There were too many photos of Bertie already on her phone.

She turned back to her CV on the laptop. The job was to lead a marketing team for a small organic chocolate brand that had just been bought out by a major food manufacturer. They wanted someone with big corporate experience, but with a delicate touch – something she had, from the organics launches she’d worked on in her last job. On paper, it was perfect, and it was only thirty miles away, outside Birmingham.

‘How bad would it be,’ she went on, ‘to tell Maria Purcell that I don’t want to take this chance of a lifetime because I’m trying for a baby? It’s better than going for it, then bailing out on maternity leave, right, Bertie? More honest?’

She paused, and looked down at Bertie, now rolled onto his back, offering her a view of his speckled ermine tummy. He was a different dog to the creature she’d taken in a few weeks ago. He hadn’t been cowed, like some of the dogs, but there’d been a sadness about him, as if he was trying extra hard to make them love him so they wouldn’t leave. Now when he rolled over, he closed his eyes, knowing a tickle was seconds away.
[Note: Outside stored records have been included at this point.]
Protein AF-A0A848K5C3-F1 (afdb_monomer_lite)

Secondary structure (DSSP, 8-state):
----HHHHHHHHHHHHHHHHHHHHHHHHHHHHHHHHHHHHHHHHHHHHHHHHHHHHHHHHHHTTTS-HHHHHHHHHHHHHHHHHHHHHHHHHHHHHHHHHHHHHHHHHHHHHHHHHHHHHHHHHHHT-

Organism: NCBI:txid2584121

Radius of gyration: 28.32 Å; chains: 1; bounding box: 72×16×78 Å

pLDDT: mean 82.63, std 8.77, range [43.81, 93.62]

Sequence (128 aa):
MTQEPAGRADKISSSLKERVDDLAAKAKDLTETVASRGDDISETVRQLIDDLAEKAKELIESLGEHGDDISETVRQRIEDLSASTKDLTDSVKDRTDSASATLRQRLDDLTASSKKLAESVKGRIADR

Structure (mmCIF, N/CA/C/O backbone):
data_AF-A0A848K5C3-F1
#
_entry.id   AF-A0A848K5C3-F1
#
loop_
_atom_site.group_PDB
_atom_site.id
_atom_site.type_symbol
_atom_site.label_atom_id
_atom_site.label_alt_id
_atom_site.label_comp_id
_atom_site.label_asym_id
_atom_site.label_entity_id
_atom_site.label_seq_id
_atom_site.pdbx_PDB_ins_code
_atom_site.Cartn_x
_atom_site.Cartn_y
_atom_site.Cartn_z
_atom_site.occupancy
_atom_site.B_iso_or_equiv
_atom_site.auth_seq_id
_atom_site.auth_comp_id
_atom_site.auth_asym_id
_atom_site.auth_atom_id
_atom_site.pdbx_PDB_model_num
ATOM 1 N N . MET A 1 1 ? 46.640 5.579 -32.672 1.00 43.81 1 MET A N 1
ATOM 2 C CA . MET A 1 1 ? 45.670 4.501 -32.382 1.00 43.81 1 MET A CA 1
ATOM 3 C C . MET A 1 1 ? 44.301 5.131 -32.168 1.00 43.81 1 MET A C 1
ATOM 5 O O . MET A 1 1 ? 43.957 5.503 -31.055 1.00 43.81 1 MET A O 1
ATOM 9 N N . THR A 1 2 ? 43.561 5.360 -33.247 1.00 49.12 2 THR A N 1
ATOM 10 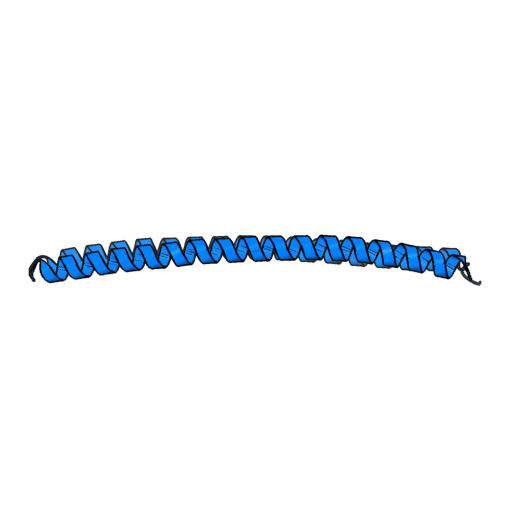C CA . THR A 1 2 ? 42.184 5.865 -33.207 1.00 49.12 2 THR A CA 1
ATOM 11 C C . THR A 1 2 ? 41.266 4.679 -32.935 1.00 49.12 2 THR A C 1
ATOM 13 O O . THR A 1 2 ? 41.207 3.771 -33.757 1.00 49.12 2 THR A O 1
ATOM 16 N N . GLN A 1 3 ? 40.603 4.631 -31.774 1.00 56.38 3 GLN A N 1
ATOM 17 C CA . GLN A 1 3 ? 39.496 3.686 -31.593 1.00 56.38 3 GLN A CA 1
ATOM 18 C C . GLN A 1 3 ? 38.454 4.000 -32.670 1.00 56.38 3 GLN A C 1
ATOM 20 O O . GLN A 1 3 ? 37.991 5.138 -32.757 1.00 56.38 3 GLN A O 1
ATOM 25 N N . GLU A 1 4 ? 38.160 3.007 -33.505 1.00 71.31 4 GLU A N 1
ATOM 26 C CA . GLU A 1 4 ? 37.152 3.067 -34.559 1.00 71.31 4 GLU A CA 1
ATOM 27 C C . GLU A 1 4 ? 35.816 3.572 -33.972 1.00 71.31 4 GLU A C 1
ATOM 29 O O . GLU A 1 4 ? 35.447 3.143 -32.870 1.00 71.31 4 GLU A O 1
ATOM 34 N N . PRO A 1 5 ? 35.088 4.481 -34.646 1.00 67.38 5 PRO A N 1
ATOM 35 C CA . PRO A 1 5 ? 33.824 5.037 -34.149 1.00 67.38 5 PRO A CA 1
ATOM 36 C C . PRO A 1 5 ? 32.809 3.960 -33.724 1.00 67.38 5 PRO A C 1
ATOM 38 O O . PRO A 1 5 ? 32.119 4.146 -32.718 1.00 67.38 5 PRO A O 1
ATOM 41 N N . ALA A 1 6 ? 32.810 2.796 -34.385 1.00 69.00 6 ALA A N 1
ATOM 42 C CA . ALA A 1 6 ? 32.012 1.626 -34.015 1.00 69.00 6 ALA A CA 1
ATOM 43 C C . ALA A 1 6 ? 32.281 1.140 -32.573 1.00 69.00 6 ALA A C 1
ATOM 45 O O . ALA A 1 6 ? 31.359 1.056 -31.764 1.00 69.00 6 ALA A O 1
ATOM 46 N N . GLY A 1 7 ? 33.548 0.948 -32.187 1.00 78.56 7 GLY A N 1
ATOM 47 C CA . GLY A 1 7 ? 33.903 0.460 -30.846 1.00 78.56 7 GLY A CA 1
ATOM 48 C C . GLY A 1 7 ? 33.562 1.440 -29.715 1.00 78.56 7 GLY A C 1
ATOM 49 O O . GLY A 1 7 ? 33.382 1.041 -28.561 1.00 78.56 7 GLY A O 1
ATOM 50 N N . ARG A 1 8 ? 33.437 2.736 -30.030 1.00 82.06 8 ARG A N 1
ATOM 51 C CA . ARG A 1 8 ? 32.990 3.756 -29.071 1.00 82.06 8 ARG A CA 1
ATOM 52 C C . ARG A 1 8 ? 31.470 3.741 -28.894 1.00 82.06 8 ARG A C 1
ATOM 54 O O . ARG A 1 8 ? 31.007 3.940 -27.772 1.00 82.06 8 ARG A O 1
ATOM 61 N N . ALA A 1 9 ? 30.713 3.473 -29.960 1.00 80.50 9 ALA A N 1
ATOM 62 C CA . ALA A 1 9 ? 29.262 3.298 -29.896 1.00 80.50 9 ALA A CA 1
ATOM 63 C C . ALA A 1 9 ? 28.878 2.081 -29.047 1.00 80.50 9 ALA A C 1
ATOM 65 O O . ALA A 1 9 ? 28.038 2.204 -28.155 1.00 80.50 9 ALA A O 1
ATOM 66 N N . ASP A 1 10 ? 29.546 0.946 -29.262 1.00 82.38 10 ASP A N 1
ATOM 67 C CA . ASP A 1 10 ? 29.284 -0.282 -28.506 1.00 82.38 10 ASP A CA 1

How had they lived properly without him?

 

Johnny’s reaction wasn’t quite what she’d expected.

Or rather, Natalie couldn’t quite put her finger on what his reaction was. He seemed keen in some respects – typically proud that she was obviously qualified for what was a pretty high-level job opening, and typically rude about the management jargonese – but at the same time, she got the feeling he was holding something back.

They were lounging on the sofa after dinner, one at each end with Bertie sprawled across the middle. It was a huge sofa they’d bought as a wedding present, big enough to lie on together to watch television, but not so big that Bill or any of their other single friends at the time would see it as a spare bed.

‘So, do you think I should send them my CV?’ she asked.

‘Up to you, Nat.’

‘I know, but should I?’

Johnny put the job description down. His face was deliberately blank. ‘It’s a great opportunity. You’ve always wanted to lead a marketing team on your own, it’s a small team in a bigger player, you like chocolate. Sounds like you made it up yourself.’